# No Live Playing



## robgb (Jun 18, 2019)

"There's no live playing on either of the Chucky scores, except maybe if I'm playing a little guitar..." -Joseph LoDuca


----------



## Henu (Jun 19, 2019)

To be honest, that was actually rather fresh-sounding compared to many other soundtracks nowadays done without live players. And it' six years old, which doesn't really show in the sample quality! 
As a fan of the series, I love the idea how LoDuca stays faithful to the original feeling as well.

Besides, it's not that he _can't_ pull of stuff with live players.

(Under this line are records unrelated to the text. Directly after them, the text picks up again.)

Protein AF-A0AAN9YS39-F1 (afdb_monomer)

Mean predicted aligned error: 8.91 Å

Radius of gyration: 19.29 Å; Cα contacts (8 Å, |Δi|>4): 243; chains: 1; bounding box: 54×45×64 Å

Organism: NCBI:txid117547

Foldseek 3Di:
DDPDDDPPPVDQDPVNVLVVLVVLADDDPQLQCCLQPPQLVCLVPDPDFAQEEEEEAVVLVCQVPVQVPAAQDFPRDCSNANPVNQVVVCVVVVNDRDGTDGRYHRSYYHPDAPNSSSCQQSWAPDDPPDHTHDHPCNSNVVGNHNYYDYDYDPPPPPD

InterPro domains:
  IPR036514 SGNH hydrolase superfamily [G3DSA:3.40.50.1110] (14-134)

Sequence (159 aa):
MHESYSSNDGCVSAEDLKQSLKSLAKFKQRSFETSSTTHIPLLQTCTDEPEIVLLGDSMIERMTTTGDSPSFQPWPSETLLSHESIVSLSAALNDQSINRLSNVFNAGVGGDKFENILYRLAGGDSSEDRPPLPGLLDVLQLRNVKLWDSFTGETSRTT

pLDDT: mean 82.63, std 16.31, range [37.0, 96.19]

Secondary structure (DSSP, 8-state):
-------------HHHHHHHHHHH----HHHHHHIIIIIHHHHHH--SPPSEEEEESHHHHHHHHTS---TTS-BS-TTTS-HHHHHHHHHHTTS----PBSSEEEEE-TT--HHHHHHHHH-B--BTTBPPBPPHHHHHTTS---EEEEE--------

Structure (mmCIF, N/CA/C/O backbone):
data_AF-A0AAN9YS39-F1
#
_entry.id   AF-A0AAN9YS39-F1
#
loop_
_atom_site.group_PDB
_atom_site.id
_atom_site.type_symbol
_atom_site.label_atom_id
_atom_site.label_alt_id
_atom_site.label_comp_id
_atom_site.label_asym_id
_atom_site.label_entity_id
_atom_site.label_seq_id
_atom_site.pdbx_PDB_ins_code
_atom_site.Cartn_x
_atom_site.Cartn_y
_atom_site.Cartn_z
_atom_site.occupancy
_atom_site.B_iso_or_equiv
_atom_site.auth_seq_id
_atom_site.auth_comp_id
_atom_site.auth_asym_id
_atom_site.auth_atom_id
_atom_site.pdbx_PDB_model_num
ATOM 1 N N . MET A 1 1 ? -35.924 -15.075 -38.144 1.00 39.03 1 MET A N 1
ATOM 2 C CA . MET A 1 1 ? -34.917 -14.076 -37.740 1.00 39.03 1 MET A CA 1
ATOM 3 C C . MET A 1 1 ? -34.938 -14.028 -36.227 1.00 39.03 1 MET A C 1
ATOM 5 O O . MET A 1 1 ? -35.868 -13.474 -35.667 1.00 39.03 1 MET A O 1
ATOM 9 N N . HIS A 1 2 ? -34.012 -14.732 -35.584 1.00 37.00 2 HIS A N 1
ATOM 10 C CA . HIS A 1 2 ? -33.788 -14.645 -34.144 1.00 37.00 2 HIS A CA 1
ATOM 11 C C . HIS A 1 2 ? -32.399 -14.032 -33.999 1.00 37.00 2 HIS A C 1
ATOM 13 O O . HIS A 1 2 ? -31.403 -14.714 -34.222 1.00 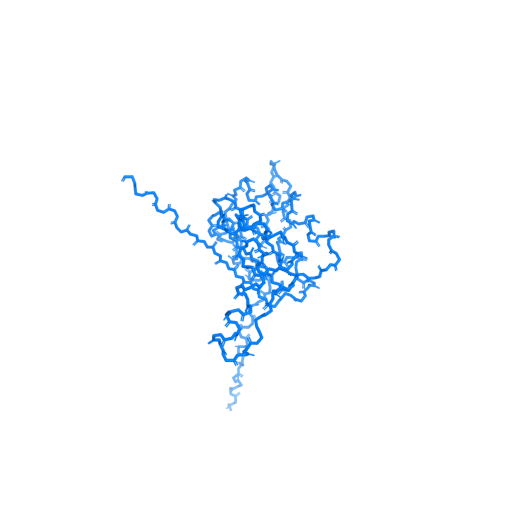37.00 2 HIS A O 1
ATOM 19 N N . GLU A 1 3 ? -32.344 -12.729 -33.738 1.00 39.38 3 GLU A N 1
ATOM 20 C CA . GLU A 1 3 ? -31.117 -12.077 -33.293 1.00 39.38 3 GLU A CA 1
ATOM 21 C C . GLU A 1 3 ? -30.938 -12.419 -31.816 1.00 39.38 3 GLU A C 1
ATOM 23 O O . GLU A 1 3 ? -31.689 -11.985 -30.943 1.00 39.38 3 GLU A O 1
ATOM 28 N N . SER A 1 4 ? -29.977 -13.293 -31.553 1.00 39.94 4 SER A N 1
ATOM 29 C CA . SER A 1 4 ? -29.464 -13.567 -30.221 1.00 39.94 4 SER A CA 1
ATOM 30 C C . SER A 1 4 ? -28.697 -12.340 -29.729 1.00 39.94 4 SER A C 1
ATOM 32 O O . SER A 1 4 ? -27.648 -11.998 -30.271 1.00 39.94 4 SER A O 1
ATOM 34 N N . TYR A 1 5 ? -29.236 -11.689 -28.699 1.00 40.44 5 TYR A N 1
ATOM 35 C CA . TYR A 1 5 ? -28.532 -10.698 -27.893 1.00 40.44 5 TYR A CA 1
ATOM 36 C C . TYR A 1 5 ? -27.308 -11.364 -27.248 1.00 40.44 5 TYR A C 1
ATOM 38 O O . TYR A 1 5 ? -27.447 -12.195 -26.351 1.00 40.44 5 TYR A O 1
ATOM 46 N N . SER A 1 6 ? -26.111 -11.006 -27.713 1.00 43.75 6 SER A N 1
ATOM 47 C CA . SER A 1 6 ? -24.876 -11.247 -26.968 1.00 43.75 6 SER A CA 1
ATOM 48 C C . SER A 1 6 ? -24.887 -10.356 -25.732 1.00 43.75 6 SER A C 1
ATOM 50 O O . SER A 1 6 ? -24.751 -9.137 -25.835 1.00 43.75 6 SER A O 1
ATOM 52 N N . SER A 1 7 ? -25.041 -10.969 -24.563 1.00 44.12 7 SER A N 1
ATOM 53 C CA . SER A 1 7 ? -24.670 -10.354 -23.294 1.00 44.12 7 SER A CA 1
ATOM 54 C C . SER A 1 7 ? -23.172 -10.049 -23.337 1.00 44.12 7 SER A C 1
ATOM 56 O O . SER A 1 7 ? -22.344 -10.951 -23.234 1.00 44.12 7 SER A O 1
ATOM 58 N N . ASN A 1 8 ? -22.819 -8.782 -23.550 1.00 45.91 8 ASN A N 1
ATOM 59 C CA . ASN A 1 8 ? -21.484 -8.278 -23.252 1.00 45.91 8 ASN A CA 1
ATOM 60 C C . ASN A 1 8 ? -21.375 -8.205 -21.724 1.00 45.91 8 ASN A C 1
ATOM 62 O O . ASN A 1 8 ? -21.684 -7.176 -21.122 1.00 45.91 8 ASN A O 1
ATOM 66 N N . ASP A 1 9 ? -20.982 -9.309 -21.093 1.00 49.34 9 ASP A N 1
ATOM 67 C CA . ASP A 1 9 ? -20.484 -9.274 -19.722 1.00 49.34 9 ASP A CA 1
ATOM 68 C C . ASP A 1 9 ? -19.184 -8.465 -19.742 1.00 49.34 9 ASP A C 1
ATOM 70 O O . ASP A 1 9 ? -18.130 -8.945 -20.157 1.00 49.34 9 ASP A O 1
ATOM 74 N N . GLY A 1 10 ? -19.285 -7.190 -19.361 1.00 56.09 10 GLY A N 1
ATOM 75 C CA . GLY A 1 10 ? -18.198 -6.208 -19.311 1.00 56.09 10 GLY A CA 1
ATOM 76 C C . GLY A 1 10 ? -17.172 -6.486 -18.210 1.00 56.09 10 GLY A C 1
ATOM 77 O O . GLY A 1 10 ? -16.821 -5.585 -17.452 1.00 56.09 10 GLY A O 1
ATOM 78 N N . CYS A 1 11 ? -16.714 -7.731 -18.090 1.00 52.41 11 CYS A N 1
ATOM 79 C CA . CYS A 1 11 ? -15.621 -8.105 -17.209 1.00 52.41 11 CYS A CA 1
ATOM 80 C C . CYS A 1 11 ? -14.301 -7.718 -17.888 1.00 52.41 11 CYS A C 1
ATOM 82 O O . CYS A 1 11 ? -13.838 -8.391 -18.808 1.00 52.41 11 CYS A O 1
ATOM 84 N N . VAL A 1 12 ? -13.716 -6.596 -17.467 1.00 68.75 12 VAL A N 1
ATOM 85 C CA . VAL A 1 12 ? -12.355 -6.206 -17.863 1.00 68.75 12 VAL A CA 1
ATOM 86 C C . VAL A 1 12 ? -11.393 -7.263 -17.319 1.00 68.75 12 VAL A C 1
ATOM 88 O O . VAL A 1 12 ? -11.411 -7.542 -16.119 1.00 68.75 12 VAL A O 1
ATOM 91 N N . SER A 1 13 ? -10.569 -7.869 -18.178 1.00 82.06 13 SER A N 1
ATOM 92 C CA . SER A 1 13 ? -9.599 -8.864 -17.715 1.00 82.06 13 SER A CA 1
ATOM 93 C C . SER A 1 13 ? -8.542 -8.211 -16.813 1.00 82.06 13 SER A C 1
ATOM 95 O O . SER A 1 13 ? -8.242 -7.022 -16.943 1.00 82.06 13 SER A O 1
ATOM 97 N N . ALA A 1 14 ? -7.952 -8.978 -15.889 1.00 78.38 14 ALA A N 1
ATOM 98 C CA . ALA A 1 14 ? -6.887 -8.468 -15.018 1.00 78.38 14 ALA A CA 1
ATOM 99 C C . ALA A 1 14 ? -5.699 -7.908 -15.825 1.00 78.38 14 ALA A C 1
ATOM 101 O O . ALA A 1 14 ? -5.078 -6.926 -15.415 1.00 78.38 14 ALA A O 1
ATOM 102 N N . GLU A 1 15 ? -5.437 -8.485 -16.998 1.00 83.44 15 GLU A N 1
ATOM 103 C CA . GLU A 1 15 ? -4.378 -8.050 -17.903 1.00 83.44 15 GLU A CA 1
ATOM 104 C C . GLU A 1 15 ? -4.726 -6.726 -18.599 1.00 83.44 15 GLU A C 1
ATOM 106 O O . GLU A 1 15 ? -3.889 -5.827 -18.663 1.00 83.44 15 GLU A O 1
ATOM 111 N N . ASP A 1 16 ? -5.980 -6.547 -19.029 1.00 85.81 16 ASP A N 1
ATOM 112 C CA . ASP A 1 16 ? -6.459 -5.284 -19.611 1.00 85.81 16 ASP A CA 1
ATOM 113 C C . ASP A 1 16 ? -6.456 -4.151 -18.579 1.00 85.81 16 ASP A C 1
ATOM 115 O O . ASP A 1 16 ? -6.081 -3.012 -18.884 1.00 85.81 16 ASP A O 1
ATOM 119 N N . LEU A 1 17 ? -6.825 -4.461 -17.330 1.00 84.69 17 LEU A N 1
ATOM 120 C CA . LEU A 1 17 ? -6.715 -3.525 -16.216 1.00 84.69 17 LEU A CA 1
ATOM 121 C C . LEU A 1 17 ? -5.251 -3.136 -15.999 1.00 84.69 17 LEU A C 1
ATOM 123 O O . LEU A 1 17 ? -4.932 -1.950 -15.962 1.00 84.69 17 LEU A O 1
ATOM 127 N N . LYS A 1 18 ? -4.344 -4.113 -15.910 1.00 85.50 18 LYS A N 1
ATOM 128 C CA . LYS A 1 18 ? -2.911 -3.866 -15.719 1.00 85.50 18 LYS A CA 1
ATOM 129 C C . LYS A 1 18 ? -2.329 -3.016 -16.843 1.00 85.50 18 LYS A C 1
ATOM 131 O O . LYS A 1 18 ? -1.599 -2.063 -16.570 1.00 85.50 18 LYS A O 1
ATOM 136 N N . GLN A 1 19 ? -2.696 -3.299 -18.089 1.00 88.00 19 GLN A N 1
ATOM 137 C CA . GLN A 1 19 ? -2.258 -2.523 -19.243 1.00 88.00 19 GLN A CA 1
ATOM 138 C C . GLN A 1 19 ? -2.791 -1.084 -19.195 1.00 88.00 19 GLN A C 1
ATOM 140 O O . GLN A 1 19 ? -2.050 -0.134 -19.466 1.00 88.00 19 GLN A O 1
ATOM 145 N N . SER A 1 20 ? -4.046 -0.907 -18.774 1.00 89.81 20 SER A N 1
ATOM 146 C CA . SER A 1 20 ? -4.647 0.414 -18.566 1.00 89.81 20 SER A CA 1
ATOM 147 C C . SER A 1 20 ? -3.912 1.198 -17.475 1.00 89.81 20 SER A C 1
ATOM 149 O O . SER A 1 20 ? -3.558 2.359 -17.684 1.00 89.81 20 SER A O 1
ATOM 151 N N . LEU A 1 21 ? -3.585 0.560 -16.347 1.00 89.75 21 LEU A N 1
ATOM 152 C CA . LEU A 1 21 ? -2.820 1.176 -15.258 1.00 89.75 21 LEU A CA 1
ATOM 153 C C . LEU A 1 21 ? -1.404 1.560 -15.709 1.00 89.75 21 LEU A C 1
ATOM 155 O O . LEU A 1 21 ? -0.965 2.680 -15.445 1.00 89.75 21 LEU A O 1
ATOM 159 N N . LYS A 1 22 ? -0.711 0.678 -16.445 1.00 90.19 22 LYS A N 1
ATOM 160 C CA . LYS A 1 22 ? 0.624 0.951 -17.007 1.00 90.19 22 LYS A CA 1
ATOM 161 C C . LYS A 1 22 ? 0.632 2.168 -17.933 1.00 90.19 22 LYS A C 1
ATOM 163 O O . LYS A 1 22 ? 1.597 2.923 -17.916 1.00 90.19 22 LYS A O 1
ATOM 168 N N . SER A 1 23 ? -0.434 2.391 -18.705 1.00 92.00 23 SER A N 1
ATOM 169 C CA . SER A 1 23 ? -0.521 3.542 -19.619 1.00 92.00 23 SER A CA 1
ATOM 170 C C . SER A 1 23 ? -0.535 4.902 -18.903 1.00 92.00 23 SER A C 1
ATOM 172 O O . SER A 1 23 ? -0.090 5.904 -19.462 1.00 92.00 23 SER A O 1
ATOM 174 N N . LEU A 1 24 ? -1.012 4.932 -17.655 1.00 92.31 24 LEU A N 1
ATOM 175 C CA . LEU A 1 24 ? -1.101 6.132 -16.816 1.00 92.31 24 LEU A CA 1
ATOM 176 C C . LEU A 1 24 ? 0.028 6.211 -15.777 1.00 92.31 24 LEU A C 1
ATOM 178 O O . LEU A 1 24 ? 0.238 7.254 -15.154 1.00 92.31 24 LEU A O 1
ATOM 182 N N . ALA A 1 25 ? 0.746 5.109 -15.577 1.00 93.38 25 ALA A N 1
ATOM 183 C CA . ALA A 1 25 ? 1.816 4.987 -14.609 1.00 93.38 25 ALA A CA 1
ATOM 184 C C . ALA A 1 25 ? 3.033 5.840 -14.986 1.00 93.38 25 ALA A C 1
ATOM 186 O O . ALA A 1 25 ? 3.477 5.863 -16.134 1.00 93.38 25 ALA A O 1
ATOM 187 N N . LYS A 1 26 ? 3.642 6.494 -13.991 1.00 94.12 26 LYS A N 1
ATOM 188 C CA . LYS A 1 26 ? 4.940 7.159 -14.160 1.00 94.12 26 LYS A CA 1
ATOM 189 C C . LYS A 1 26 ? 5.926 6.706 -13.107 1.00 94.12 26 LYS A C 1
ATOM 191 O O . LYS A 1 26 ? 5.636 6.684 -11.908 1.00 94.12 26 LYS A O 1
ATOM 196 N N . PHE A 1 27 ? 7.128 6.415 -13.582 1.00 94.31 27 PHE A N 1
ATOM 197 C CA . PHE A 1 27 ? 8.255 6.076 -12.739 1.00 94.31 27 PHE A CA 1
ATOM 198 C C . PHE A 1 27 ? 8.627 7.232 -11.805 1.00 94.31 27 PHE A C 1
ATOM 200 O O . PHE A 1 27 ? 8.667 8.398 -12.202 1.00 94.31 27 PHE A O 1
ATOM 207 N N . LYS A 1 28 ? 8.975 6.872 -10.573 1.00 93.88 28 LYS A N 1
ATOM 208 C CA . LYS A 1 28 ? 9.651 7.737 -9.613 1.00 93.88 28 LYS A CA 1
ATOM 209 C C . LYS A 1 28 ? 10.566 6.872 -8.752 1.00 93.88 28 LYS A C 1
ATOM 211 O O . LYS A 1 28 ? 10.127 5.854 -8.219 1.00 93.88 28 LYS A O 1
ATOM 216 N N . GLN A 1 29 ? 11.819 7.307 -8.599 1.00 94.75 29 GLN A N 1
ATOM 217 C CA . GLN A 1 29 ? 12.879 6.540 -7.935 1.00 94.75 29 GLN A CA 1
ATOM 218 C C . GLN A 1 29 ? 12.459 6.043 -6.546 1.00 94.75 29 GLN A C 1
ATOM 220 O O . GLN A 1 29 ? 12.477 4.845 -6.289 1.00 94.75 29 GLN A O 1
ATOM 225 N N . ARG A 1 30 ? 11.977 6.946 -5.682 1.00 94.88 30 ARG A N 1
ATOM 226 C CA . ARG A 1 30 ? 11.544 6.592 -4.321 1.00 94.88 30 ARG A CA 1
ATOM 227 C C . ARG A 1 30 ? 10.415 5.554 -4.313 1.00 94.88 30 ARG A C 1
ATOM 229 O O . ARG A 1 30 ? 10.447 4.626 -3.518 1.00 94.88 30 ARG A O 1
ATOM 236 N N . SER A 1 31 ? 9.440 5.676 -5.213 1.00 95.06 31 SER A N 1
ATOM 237 C CA . SER A 1 31 ? 8.316 4.736 -5.333 1.00 95.06 31 SER A CA 1
ATOM 238 C C . SER A 1 31 ? 8.798 3.335 -5.709 1.00 95.06 31 SER A C 1
ATOM 240 O O . SER A 1 31 ? 8.323 2.341 -5.155 1.00 95.06 31 SER A O 1
ATOM 242 N N . PHE A 1 32 ? 9.770 3.257 -6.621 1.00 96.12 32 PHE A N 1
ATOM 243 C CA . PHE A 1 32 ? 10.421 2.009 -7.004 1.00 96.12 32 PHE A CA 1
ATOM 244 C C . PHE A 1 32 ? 11.227 1.402 -5.849 1.00 96.12 32 PHE A C 1
ATOM 246 O O . PHE A 1 32 ? 11.034 0.233 -5.520 1.00 96.12 32 PHE A O 1
ATOM 253 N N . GLU A 1 33 ? 12.089 2.188 -5.205 1.00 96.19 33 GLU A N 1
ATOM 254 C CA . GLU A 1 33 ? 12.954 1.733 -4.111 1.00 96.19 33 GLU A CA 1
ATOM 255 C C . GLU A 1 33 ? 12.139 1.221 -2.923 1.00 96.19 33 GLU A C 1
ATOM 257 O O . GLU A 1 33 ? 12.350 0.095 -2.478 1.00 96.19 33 GLU A O 1
ATOM 262 N N . THR A 1 34 ? 11.154 1.988 -2.447 1.00 96.19 34 THR A N 1
ATOM 263 C CA . THR A 1 34 ? 10.321 1.566 -1.312 1.00 96.19 34 THR A CA 1
ATOM 264 C C . THR A 1 34 ? 9.501 0.321 -1.654 1.00 96.19 34 THR A C 1
ATOM 266 O O . THR A 1 34 ? 9.350 -0.572 -0.822 1.00 96.19 34 THR A O 1
ATOM 269 N N . SER A 1 35 ? 9.017 0.195 -2.894 1.00 95.62 35 SER A N 1
ATOM 270 C CA . SER A 1 35 ? 8.277 -1.010 -3.292 1.00 95.62 35 SER A CA 1
ATOM 271 C C . SER A 1 35 ? 9.156 -2.246 -3.359 1.00 95.62 35 SER A C 1
ATOM 273 O O . SER A 1 35 ? 8.786 -3.285 -2.823 1.00 95.62 35 SER A O 1
ATOM 275 N N . SER A 1 36 ? 10.309 -2.128 -4.017 1.00 95.56 36 SER A N 1
ATOM 276 C CA . SER A 1 36 ? 11.219 -3.249 -4.262 1.00 95.56 36 SER A CA 1
ATOM 277 C C . SER A 1 36 ? 11.940 -3.715 -3.003 1.00 95.56 36 SER A C 1
ATOM 279 O O . SER A 1 36 ? 12.166 -4.911 -2.854 1.00 95.56 36 SER A O 1
ATOM 281 N N . THR A 1 37 ? 12.285 -2.800 -2.097 1.00 95.94 37 THR A N 1
ATOM 282 C CA . THR A 1 37 ? 13.095 -3.124 -0.912 1.00 95.94 37 THR A CA 1
ATOM 283 C C . THR A 1 37 ? 12.274 -3.298 0.364 1.00 95.94 37 THR A C 1
ATOM 285 O O . THR A 1 37 ? 12.708 -4.030 1.250 1.00 95.94 37 THR A O 1
ATOM 288 N N . THR A 1 38 ? 11.078 -2.701 0.449 1.00 94.94 38 THR A N 1
ATOM 289 C CA . THR A 1 38 ? 10.230 -2.770 1.652 1.00 94.94 38 THR A CA 1
ATOM 290 C C . THR A 1 38 ? 8.918 -3.501 1.387 1.00 94.94 38 THR A C 1
ATOM 292 O O . THR A 1 38 ? 8.666 -4.538 1.993 1.00 94.94 38 THR A O 1
ATOM 295 N N . HIS A 1 39 ? 8.070 -2.993 0.487 1.00 94.94 39 HIS A N 1
ATOM 296 C CA . HIS A 1 39 ? 6.693 -3.490 0.349 1.00 94.94 39 HIS A CA 1
ATOM 297 C C . HIS A 1 39 ? 6.612 -4.926 -0.176 1.00 94.94 39 HIS A C 1
ATOM 299 O O . HIS A 1 39 ? 5.948 -5.764 0.430 1.00 94.94 39 HIS A O 1
ATOM 305 N N . ILE A 1 40 ? 7.281 -5.215 -1.295 1.00 94.12 40 ILE A N 1
ATOM 306 C CA . ILE A 1 40 ? 7.247 -6.538 -1.928 1.00 94.12 40 ILE A CA 1
ATOM 307 C C . ILE A 1 40 ? 7.909 -7.587 -1.023 1.00 94.12 40 ILE A C 1
ATOM 309 O O . ILE A 1 40 ? 7.262 -8.602 -0.762 1.00 94.12 40 ILE A O 1
ATOM 313 N N . PRO A 1 41 ? 9.117 -7.357 -0.464 1.00 94.69 41 PRO A N 1
ATOM 314 C CA . PRO A 1 41 ? 9.709 -8.304 0.475 1.00 94.69 41 PRO A 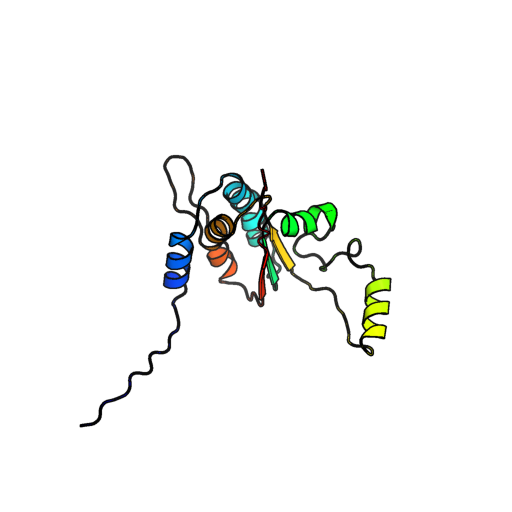CA 1
ATOM 315 C C . PRO A 1 41 ? 8.838 -8.544 1.707 1.00 94.69 41 PRO A C 1
ATOM 317 O O . PRO A 1 41 ? 8.702 -9.689 2.132 1.00 94.69 41 PRO A O 1
ATOM 320 N N . LEU A 1 42 ? 8.200 -7.507 2.262 1.00 92.62 42 LEU A N 1
ATOM 321 C CA . LEU A 1 42 ? 7.309 -7.664 3.413 1.00 92.62 42 LEU A CA 1
ATOM 322 C C . LEU A 1 42 ? 6.096 -8.548 3.080 1.00 92.62 42 LEU A C 1
ATOM 324 O O . LEU A 1 42 ? 5.781 -9.457 3.840 1.00 92.62 42 LEU A O 1
ATOM 328 N N . LEU A 1 43 ? 5.464 -8.351 1.920 1.00 90.94 43 LEU A N 1
ATOM 329 C CA . LEU A 1 43 ? 4.383 -9.225 1.454 1.00 90.94 43 LEU A CA 1
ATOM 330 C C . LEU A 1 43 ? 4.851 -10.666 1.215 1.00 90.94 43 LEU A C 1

He's definitely one of the most awesome horror composers ever, especially for what it comes to mimicking different clichés and having a tongue-in-cheek hidden pretty much everywhere- just like in the good horror movies you should do, if you ask me.


----------



## Land of Missing Parts (Jun 19, 2019)

robgb said:


> "There's no live playing on either of the Chucky scores, except maybe if I'm playing a little guitar..." -Joseph LoDuca



LoDuca is such a pro. Where did you get the quote, by the way?


----------



## robgb (Jun 19, 2019)

Land of Missing Parts said:


> LoDuca is such a pro. Where did you get the quote, by the way?


From an interview in the Scored to Death podcast.


----------